EXERCISE GOAL: Could you set down exactly the lines of the data below, starting at the one that holds "ATOM 28 N N" and ending at the one that holds "ATOM 37 C C", both included, and only those?

MATERIAL PROVIDED:
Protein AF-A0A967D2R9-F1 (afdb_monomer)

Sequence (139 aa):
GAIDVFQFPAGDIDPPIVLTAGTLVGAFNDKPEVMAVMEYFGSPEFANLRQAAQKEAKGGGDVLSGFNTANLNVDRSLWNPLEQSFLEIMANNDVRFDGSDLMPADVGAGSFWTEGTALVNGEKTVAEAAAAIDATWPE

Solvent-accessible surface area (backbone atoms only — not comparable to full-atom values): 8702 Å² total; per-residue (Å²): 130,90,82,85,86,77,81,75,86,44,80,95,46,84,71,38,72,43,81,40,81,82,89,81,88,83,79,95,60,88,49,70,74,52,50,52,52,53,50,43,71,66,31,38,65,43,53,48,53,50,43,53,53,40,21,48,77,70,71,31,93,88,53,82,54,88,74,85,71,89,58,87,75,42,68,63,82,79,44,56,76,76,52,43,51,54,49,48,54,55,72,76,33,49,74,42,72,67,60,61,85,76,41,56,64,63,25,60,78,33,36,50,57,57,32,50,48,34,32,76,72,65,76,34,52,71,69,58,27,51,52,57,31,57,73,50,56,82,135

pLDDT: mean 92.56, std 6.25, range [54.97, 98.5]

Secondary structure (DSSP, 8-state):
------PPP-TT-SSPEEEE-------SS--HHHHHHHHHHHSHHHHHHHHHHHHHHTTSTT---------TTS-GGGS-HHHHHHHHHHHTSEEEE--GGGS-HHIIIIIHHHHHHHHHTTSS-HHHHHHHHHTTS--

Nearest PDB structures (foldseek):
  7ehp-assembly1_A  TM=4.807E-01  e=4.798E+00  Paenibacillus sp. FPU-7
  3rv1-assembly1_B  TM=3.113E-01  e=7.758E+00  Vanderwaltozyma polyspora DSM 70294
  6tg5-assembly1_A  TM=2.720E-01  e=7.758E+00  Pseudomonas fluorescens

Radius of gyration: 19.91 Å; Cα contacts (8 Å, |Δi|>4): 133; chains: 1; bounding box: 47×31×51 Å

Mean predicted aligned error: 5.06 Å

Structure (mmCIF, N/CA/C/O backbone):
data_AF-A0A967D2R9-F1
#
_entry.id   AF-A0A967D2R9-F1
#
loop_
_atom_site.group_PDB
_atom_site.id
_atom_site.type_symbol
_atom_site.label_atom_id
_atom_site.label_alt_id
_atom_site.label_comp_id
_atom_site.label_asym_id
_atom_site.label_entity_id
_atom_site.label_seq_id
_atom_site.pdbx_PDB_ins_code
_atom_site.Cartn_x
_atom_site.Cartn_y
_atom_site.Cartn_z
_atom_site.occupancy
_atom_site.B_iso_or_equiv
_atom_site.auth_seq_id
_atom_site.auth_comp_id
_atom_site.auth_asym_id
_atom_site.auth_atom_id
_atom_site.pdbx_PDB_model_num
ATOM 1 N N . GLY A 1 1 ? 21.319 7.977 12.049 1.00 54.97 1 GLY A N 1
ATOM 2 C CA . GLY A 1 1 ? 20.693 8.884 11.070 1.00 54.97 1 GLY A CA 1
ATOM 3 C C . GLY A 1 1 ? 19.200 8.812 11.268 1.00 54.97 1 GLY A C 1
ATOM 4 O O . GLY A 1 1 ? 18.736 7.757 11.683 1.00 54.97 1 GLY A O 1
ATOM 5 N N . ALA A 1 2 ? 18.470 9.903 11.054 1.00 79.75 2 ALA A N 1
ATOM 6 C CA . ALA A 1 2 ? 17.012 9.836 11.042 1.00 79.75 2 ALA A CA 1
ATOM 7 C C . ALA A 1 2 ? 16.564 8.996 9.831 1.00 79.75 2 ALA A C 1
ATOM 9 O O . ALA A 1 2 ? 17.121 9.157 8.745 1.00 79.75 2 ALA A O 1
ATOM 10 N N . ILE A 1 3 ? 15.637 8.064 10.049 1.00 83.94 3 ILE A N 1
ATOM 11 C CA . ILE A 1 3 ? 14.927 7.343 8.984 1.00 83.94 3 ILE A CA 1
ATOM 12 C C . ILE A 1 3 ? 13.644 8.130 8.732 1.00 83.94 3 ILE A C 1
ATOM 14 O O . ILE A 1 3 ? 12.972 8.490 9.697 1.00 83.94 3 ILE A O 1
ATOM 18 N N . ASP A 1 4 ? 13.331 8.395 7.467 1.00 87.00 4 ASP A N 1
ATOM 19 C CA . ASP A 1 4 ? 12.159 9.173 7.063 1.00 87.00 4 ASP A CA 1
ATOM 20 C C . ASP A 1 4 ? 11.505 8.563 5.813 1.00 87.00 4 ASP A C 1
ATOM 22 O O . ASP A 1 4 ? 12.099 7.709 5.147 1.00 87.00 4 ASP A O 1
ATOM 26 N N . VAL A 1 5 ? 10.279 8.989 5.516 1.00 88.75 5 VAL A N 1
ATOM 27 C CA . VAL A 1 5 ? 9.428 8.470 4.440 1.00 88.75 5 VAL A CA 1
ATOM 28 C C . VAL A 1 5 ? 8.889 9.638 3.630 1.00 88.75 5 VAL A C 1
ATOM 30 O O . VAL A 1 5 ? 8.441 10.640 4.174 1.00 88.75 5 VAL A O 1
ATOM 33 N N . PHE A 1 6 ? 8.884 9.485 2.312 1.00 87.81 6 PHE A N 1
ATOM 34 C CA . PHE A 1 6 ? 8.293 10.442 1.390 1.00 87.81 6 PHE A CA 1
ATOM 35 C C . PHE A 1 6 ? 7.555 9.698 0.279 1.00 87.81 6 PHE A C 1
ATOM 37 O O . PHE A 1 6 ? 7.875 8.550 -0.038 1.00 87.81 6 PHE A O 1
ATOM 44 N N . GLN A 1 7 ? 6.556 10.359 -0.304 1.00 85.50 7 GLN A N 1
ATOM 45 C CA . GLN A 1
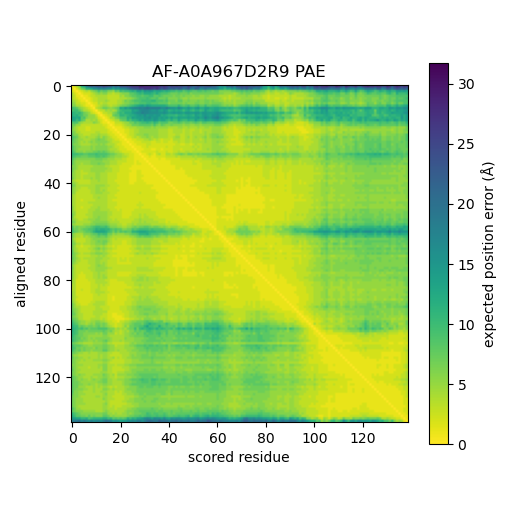 7 ? 5.806 9.824 -1.434 1.00 85.50 7 GLN A CA 1
ATOM 46 C C . GLN A 1 7 ? 6.718 9.684 -2.657 1.00 85.50 7 GLN A C 1
ATOM 48 O O . GLN A 1 7 ? 7.550 10.556 -2.923 1.00 85.50 7 GLN A O 1
ATOM 53 N N . PHE A 1 8 ? 6.559 8.594 -3.408 1.00 84.88 8 PHE A N 1
ATOM 54 C CA . PHE A 1 8 ? 7.319 8.404 -4.641 1.00 84.88 8 PHE A CA 1
ATOM 55 C C . PHE A 1 8 ? 7.015 9.547 -5.630 1.00 84.88 8 PHE A C 1
ATOM 57 O O . PHE A 1 8 ? 5.866 9.994 -5.691 1.00 84.88 8 PHE A O 1
ATOM 64 N N . PRO A 1 9 ? 8.001 10.053 -6.395 1.00 82.62 9 PRO A N 1
ATOM 65 C CA . PRO A 1 9 ? 7.759 11.137 -7.343 1.00 82.62 9 PRO A CA 1
ATOM 66 C C . PRO A 1 9 ? 6.650 10.767 -8.334 1.00 82.62 9 PRO A C 1
ATOM 68 O O . PRO A 1 9 ? 6.722 9.730 -8.989 1.00 82.62 9 PRO A O 1
ATOM 71 N N . ALA A 1 10 ? 5.631 11.619 -8.448 1.00 77.31 10 ALA A N 1
ATOM 72 C CA . ALA A 1 10 ? 4.391 11.290 -9.153 1.00 77.31 10 ALA A CA 1
ATOM 73 C C . ALA A 1 10 ? 4.491 11.320 -10.691 1.00 77.31 10 ALA A C 1
ATOM 75 O O . ALA A 1 10 ? 3.569 10.888 -11.381 1.00 77.31 10 ALA A O 1
ATOM 76 N N . GLY A 1 11 ? 5.599 11.829 -11.242 1.00 80.88 11 GLY A N 1
ATOM 77 C CA . GLY A 1 11 ? 5.702 12.113 -12.673 1.00 80.88 11 GLY A CA 1
ATOM 78 C C . GLY A 1 11 ? 4.613 13.100 -13.101 1.00 80.88 11 GLY A C 1
ATOM 79 O O . GLY A 1 11 ? 4.465 14.149 -12.480 1.00 80.88 11 GLY A O 1
ATOM 80 N N . ASP A 1 12 ? 3.842 12.734 -14.124 1.00 83.25 12 ASP A N 1
ATOM 81 C CA . ASP A 1 12 ? 2.734 13.538 -14.663 1.00 83.25 12 ASP A CA 1
ATOM 82 C C . ASP A 1 12 ? 1.368 13.225 -14.005 1.00 83.25 12 ASP A C 1
ATOM 84 O O . ASP A 1 12 ? 0.330 13.681 -14.486 1.00 83.25 12 ASP A O 1
ATOM 88 N N . ILE A 1 13 ? 1.337 12.420 -12.934 1.00 77.56 13 ILE A N 1
ATOM 89 C CA . ILE A 1 13 ? 0.106 12.009 -12.239 1.00 77.56 13 ILE A CA 1
ATOM 90 C C . ILE A 1 13 ? -0.165 12.948 -11.050 1.00 77.56 13 ILE A C 1
ATOM 92 O O . ILE A 1 13 ? 0.680 13.088 -10.169 1.00 77.56 13 ILE A O 1
ATOM 96 N N . ASP A 1 14 ? -1.355 13.557 -10.998 1.00 77.75 14 ASP A N 1
ATOM 97 C CA . ASP A 1 14 ? -1.807 14.436 -9.905 1.00 77.75 14 ASP A CA 1
ATOM 98 C C . ASP A 1 14 ? -3.283 14.134 -9.541 1.00 77.75 14 ASP A C 1
ATOM 100 O O . ASP A 1 14 ? -4.141 14.231 -10.427 1.00 77.75 14 ASP A O 1
ATOM 104 N N . PRO A 1 15 ? -3.609 13.749 -8.286 1.00 75.38 15 PRO A N 1
ATOM 105 C CA . PRO A 1 15 ? -2.695 13.556 -7.157 1.00 75.38 15 PRO A CA 1
ATOM 106 C C . PRO A 1 15 ? -1.772 12.340 -7.347 1.00 75.38 15 PRO A C 1
ATOM 108 O O . PRO A 1 15 ? -2.115 11.412 -8.084 1.00 75.38 15 PRO A O 1
ATOM 111 N N . PRO A 1 16 ? -0.609 12.301 -6.669 1.00 84.19 16 PRO A N 1
ATOM 112 C CA . PRO A 1 16 ? 0.249 11.123 -6.662 1.00 84.19 16 PRO A CA 1
ATOM 113 C C . PRO A 1 16 ? -0.530 9.870 -6.249 1.00 84.19 16 PRO A C 1
ATOM 115 O O . PRO A 1 16 ? -1.356 9.911 -5.340 1.00 84.19 16 PRO A O 1
ATOM 118 N N . ILE A 1 17 ? -0.233 8.736 -6.882 1.00 88.19 17 ILE A N 1
ATOM 119 C CA . ILE A 1 17 ? -0.864 7.456 -6.543 1.00 88.19 17 ILE A CA 1
ATOM 120 C C . ILE A 1 17 ? 0.012 6.697 -5.549 1.00 88.19 17 ILE A C 1
ATOM 122 O O . ILE A 1 17 ? 1.214 6.532 -5.757 1.00 88.19 17 ILE A O 1
ATOM 126 N N . VAL A 1 18 ? -0.598 6.184 -4.485 1.00 89.81 18 VAL A N 1
ATOM 127 C CA . VAL A 1 18 ? 0.005 5.180 -3.607 1.00 89.81 18 VAL A CA 1
ATOM 128 C C . VAL A 1 18 ? -0.461 3.805 -4.068 1.00 89.81 18 VAL A C 1
ATOM 130 O O . VAL A 1 18 ? -1.651 3.482 -4.011 1.00 89.81 18 VAL A O 1
ATOM 133 N N . LEU A 1 19 ? 0.481 2.978 -4.520 1.00 90.12 19 LEU A N 1
ATOM 134 C CA . LEU A 1 19 ? 0.214 1.562 -4.743 1.00 90.12 19 LEU A CA 1
ATOM 135 C C . LEU A 1 19 ? 0.181 0.845 -3.390 1.00 90.12 19 LEU A C 1
ATOM 137 O O . LEU A 1 19 ? 1.095 0.985 -2.577 1.00 90.12 19 LEU A O 1
ATOM 141 N N . THR A 1 20 ? -0.871 0.073 -3.150 1.00 89.75 20 THR A N 1
ATOM 142 C CA . THR A 1 20 ? -1.076 -0.676 -1.908 1.00 89.75 20 THR A CA 1
ATOM 143 C C . THR A 1 20 ? -1.341 -2.138 -2.202 1.00 89.75 20 THR A C 1
ATOM 145 O O . THR A 1 20 ? -1.855 -2.497 -3.252 1.00 89.75 20 THR A O 1
ATOM 148 N N . ALA A 1 21 ? -1.022 -2.985 -1.239 1.00 89.44 21 ALA A N 1
ATOM 149 C CA . ALA A 1 21 ? -1.486 -4.358 -1.170 1.00 89.44 21 ALA A CA 1
ATOM 150 C C . ALA A 1 21 ? -1.847 -4.637 0.290 1.00 89.44 21 ALA A C 1
ATOM 152 O O . ALA A 1 21 ? -1.524 -3.850 1.186 1.00 89.44 21 ALA A O 1
ATOM 153 N N . GLY A 1 22 ? -2.517 -5.749 0.561 1.00 88.75 22 GLY A N 1
ATOM 154 C CA . GLY A 1 22 ? -2.847 -6.081 1.935 1.00 88.75 22 GLY A CA 1
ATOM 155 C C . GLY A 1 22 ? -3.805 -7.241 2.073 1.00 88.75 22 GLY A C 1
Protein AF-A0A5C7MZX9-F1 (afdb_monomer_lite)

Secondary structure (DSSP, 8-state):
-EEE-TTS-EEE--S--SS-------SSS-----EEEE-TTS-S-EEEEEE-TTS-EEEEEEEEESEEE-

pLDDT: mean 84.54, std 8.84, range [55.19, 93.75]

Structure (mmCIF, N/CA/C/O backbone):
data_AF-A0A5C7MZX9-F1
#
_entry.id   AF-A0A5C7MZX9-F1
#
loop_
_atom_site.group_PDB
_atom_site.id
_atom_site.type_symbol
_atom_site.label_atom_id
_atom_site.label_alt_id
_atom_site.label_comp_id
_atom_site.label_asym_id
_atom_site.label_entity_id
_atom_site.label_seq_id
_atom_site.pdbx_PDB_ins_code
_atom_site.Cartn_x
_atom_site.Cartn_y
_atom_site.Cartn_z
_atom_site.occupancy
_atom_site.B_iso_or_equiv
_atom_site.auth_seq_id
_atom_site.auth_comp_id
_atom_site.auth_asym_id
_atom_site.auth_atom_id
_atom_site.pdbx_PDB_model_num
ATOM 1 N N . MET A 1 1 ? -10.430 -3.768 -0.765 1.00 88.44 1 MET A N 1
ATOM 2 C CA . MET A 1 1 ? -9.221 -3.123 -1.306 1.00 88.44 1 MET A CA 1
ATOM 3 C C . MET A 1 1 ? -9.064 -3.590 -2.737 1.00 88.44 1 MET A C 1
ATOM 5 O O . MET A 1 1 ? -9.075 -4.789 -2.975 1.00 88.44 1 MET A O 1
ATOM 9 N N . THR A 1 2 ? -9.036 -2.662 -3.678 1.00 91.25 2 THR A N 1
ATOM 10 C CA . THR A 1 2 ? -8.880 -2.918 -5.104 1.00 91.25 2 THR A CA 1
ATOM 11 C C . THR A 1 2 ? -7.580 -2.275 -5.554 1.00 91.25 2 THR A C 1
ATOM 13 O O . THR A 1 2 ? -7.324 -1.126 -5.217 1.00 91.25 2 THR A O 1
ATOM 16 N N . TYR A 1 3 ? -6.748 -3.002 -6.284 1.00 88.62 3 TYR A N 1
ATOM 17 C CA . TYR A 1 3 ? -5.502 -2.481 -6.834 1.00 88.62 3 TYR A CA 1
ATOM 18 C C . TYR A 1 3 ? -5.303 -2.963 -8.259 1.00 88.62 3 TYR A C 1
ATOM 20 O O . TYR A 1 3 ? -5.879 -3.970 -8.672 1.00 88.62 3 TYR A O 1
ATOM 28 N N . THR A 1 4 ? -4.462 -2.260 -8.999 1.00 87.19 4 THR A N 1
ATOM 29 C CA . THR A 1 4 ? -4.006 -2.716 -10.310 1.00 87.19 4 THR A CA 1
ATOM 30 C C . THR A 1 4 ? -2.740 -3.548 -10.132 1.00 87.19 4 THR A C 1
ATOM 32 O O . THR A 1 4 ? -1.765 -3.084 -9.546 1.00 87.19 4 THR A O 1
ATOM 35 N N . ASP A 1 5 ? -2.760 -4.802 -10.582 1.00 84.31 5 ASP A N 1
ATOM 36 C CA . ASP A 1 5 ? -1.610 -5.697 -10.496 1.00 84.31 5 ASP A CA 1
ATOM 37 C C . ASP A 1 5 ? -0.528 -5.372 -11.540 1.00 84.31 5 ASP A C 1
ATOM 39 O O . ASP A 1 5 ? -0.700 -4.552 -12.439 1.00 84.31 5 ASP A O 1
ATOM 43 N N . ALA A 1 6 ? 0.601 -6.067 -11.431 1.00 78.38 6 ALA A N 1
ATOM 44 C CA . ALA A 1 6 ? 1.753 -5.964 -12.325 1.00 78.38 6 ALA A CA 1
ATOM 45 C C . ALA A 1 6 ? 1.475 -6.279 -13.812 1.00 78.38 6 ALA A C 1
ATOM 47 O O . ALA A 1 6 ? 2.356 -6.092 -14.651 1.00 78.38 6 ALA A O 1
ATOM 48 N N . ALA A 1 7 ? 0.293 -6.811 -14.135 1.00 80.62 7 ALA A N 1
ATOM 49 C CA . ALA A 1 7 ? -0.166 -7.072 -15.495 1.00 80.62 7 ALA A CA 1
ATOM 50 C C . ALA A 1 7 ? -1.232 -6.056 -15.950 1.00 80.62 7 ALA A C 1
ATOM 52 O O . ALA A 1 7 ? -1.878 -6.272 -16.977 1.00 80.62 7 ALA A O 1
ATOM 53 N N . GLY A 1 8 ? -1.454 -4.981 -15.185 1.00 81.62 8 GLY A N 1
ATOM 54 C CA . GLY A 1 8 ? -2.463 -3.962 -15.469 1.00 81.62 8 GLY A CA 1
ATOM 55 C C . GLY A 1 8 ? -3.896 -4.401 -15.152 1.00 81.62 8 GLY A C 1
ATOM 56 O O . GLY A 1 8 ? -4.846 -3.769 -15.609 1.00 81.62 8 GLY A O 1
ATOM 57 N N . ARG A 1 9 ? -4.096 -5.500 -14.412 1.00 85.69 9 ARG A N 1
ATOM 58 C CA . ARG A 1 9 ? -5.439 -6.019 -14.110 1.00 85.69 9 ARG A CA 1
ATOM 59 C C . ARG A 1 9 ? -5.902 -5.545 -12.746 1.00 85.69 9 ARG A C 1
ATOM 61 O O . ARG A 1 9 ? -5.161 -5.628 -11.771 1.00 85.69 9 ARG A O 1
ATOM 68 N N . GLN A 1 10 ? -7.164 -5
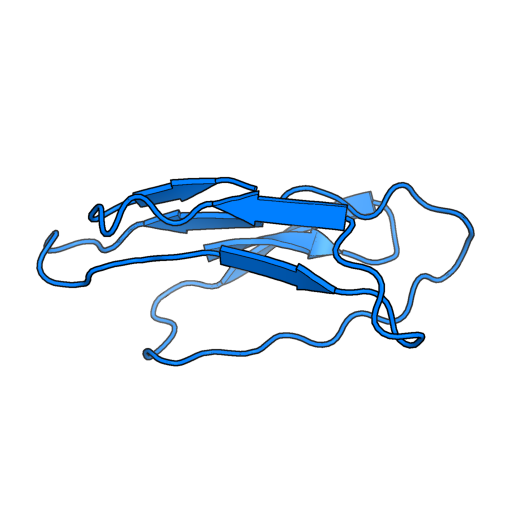.145 -12.647 1.00 88.94 10 GLN A N 1
ATOM 69 C CA . GLN A 1 10 ? -7.765 -4.858 -11.350 1.00 88.94 10 GLN A CA 1
ATOM 70 C C . GLN A 1 10 ? -7.972 -6.145 -10.544 1.00 88.94 10 GLN A C 1
ATOM 72 O O . GLN A 1 10 ? -8.519 -7.139 -11.029 1.00 88.94 10 GLN A O 1
ATOM 77 N N . ARG A 1 11 ? -7.537 -6.112 -9.288 1.00 90.56 11 ARG A N 1
ATOM 78 C CA . ARG A 1 11 ? -7.681 -7.176 -8.299 1.00 90.56 11 ARG A CA 1
ATOM 79 C C . ARG A 1 11 ? -8.363 -6.616 -7.075 1.00 90.56 11 ARG A C 1
ATOM 81 O O . ARG A 1 11 ? -7.932 -5.599 -6.549 1.00 90.56 11 ARG A O 1
ATOM 88 N N . THR A 1 12 ? -9.386 -7.309 -6.594 1.00 92.25 12 THR A N 1
ATOM 89 C CA . THR A 1 12 ? -10.094 -6.935 -5.371 1.00 92.25 12 THR A CA 1
ATOM 90 C C . THR A 1 12 ? -9.851 -7.978 -4.294 1.00 92.25 12 THR A C 1
ATOM 92 O O . THR A 1 12 ? -10.138 -9.158 -4.474 1.00 92.25 12 THR A O 1
ATOM 95 N N . GLN A 1 13 ? -9.352 -7.520 -3.154 1.00 89.44 13 GLN A N 1
ATOM 96 C CA . GLN A 1 13 ? -9.255 -8.271 -1.914 1.00 89.44 13 GLN A CA 1
ATOM 97 C C . GLN A 1 13 ? -10.324 -7.774 -0.939 1.00 89.44 13 GLN A C 1
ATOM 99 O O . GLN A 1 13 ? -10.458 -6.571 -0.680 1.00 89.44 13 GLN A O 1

ANSWER TO THE EXERCISE:
ATOM 28 N N . THR A 1 4 ? -4.462 -2.260 -8.999 1.00 87.19 4 THR A N 1
ATOM 29 C CA . THR A 1 4 ? -4.006 -2.716 -10.310 1.00 87.19 4 THR A CA 1
ATOM 30 C C . THR A 1 4 ? -2.740 -3.548 -10.132 1.00 87.19 4 THR A C 1
ATOM 32 O O . THR A 1 4 ? -1.765 -3.084 -9.546 1.00 87.19 4 THR A O 1
ATOM 35 N N . ASP A 1 5 ? -2.760 -4.802 -10.582 1.00 84.31 5 ASP A N 1
ATOM 36 C CA . ASP A 1 5 ? -1.610 -5.697 -10.496 1.00 84.31 5 ASP A CA 1
ATOM 37 C C . ASP A 1 5 ? -0.528 -5.372 -11.540 1.00 84.31 5 ASP A C 1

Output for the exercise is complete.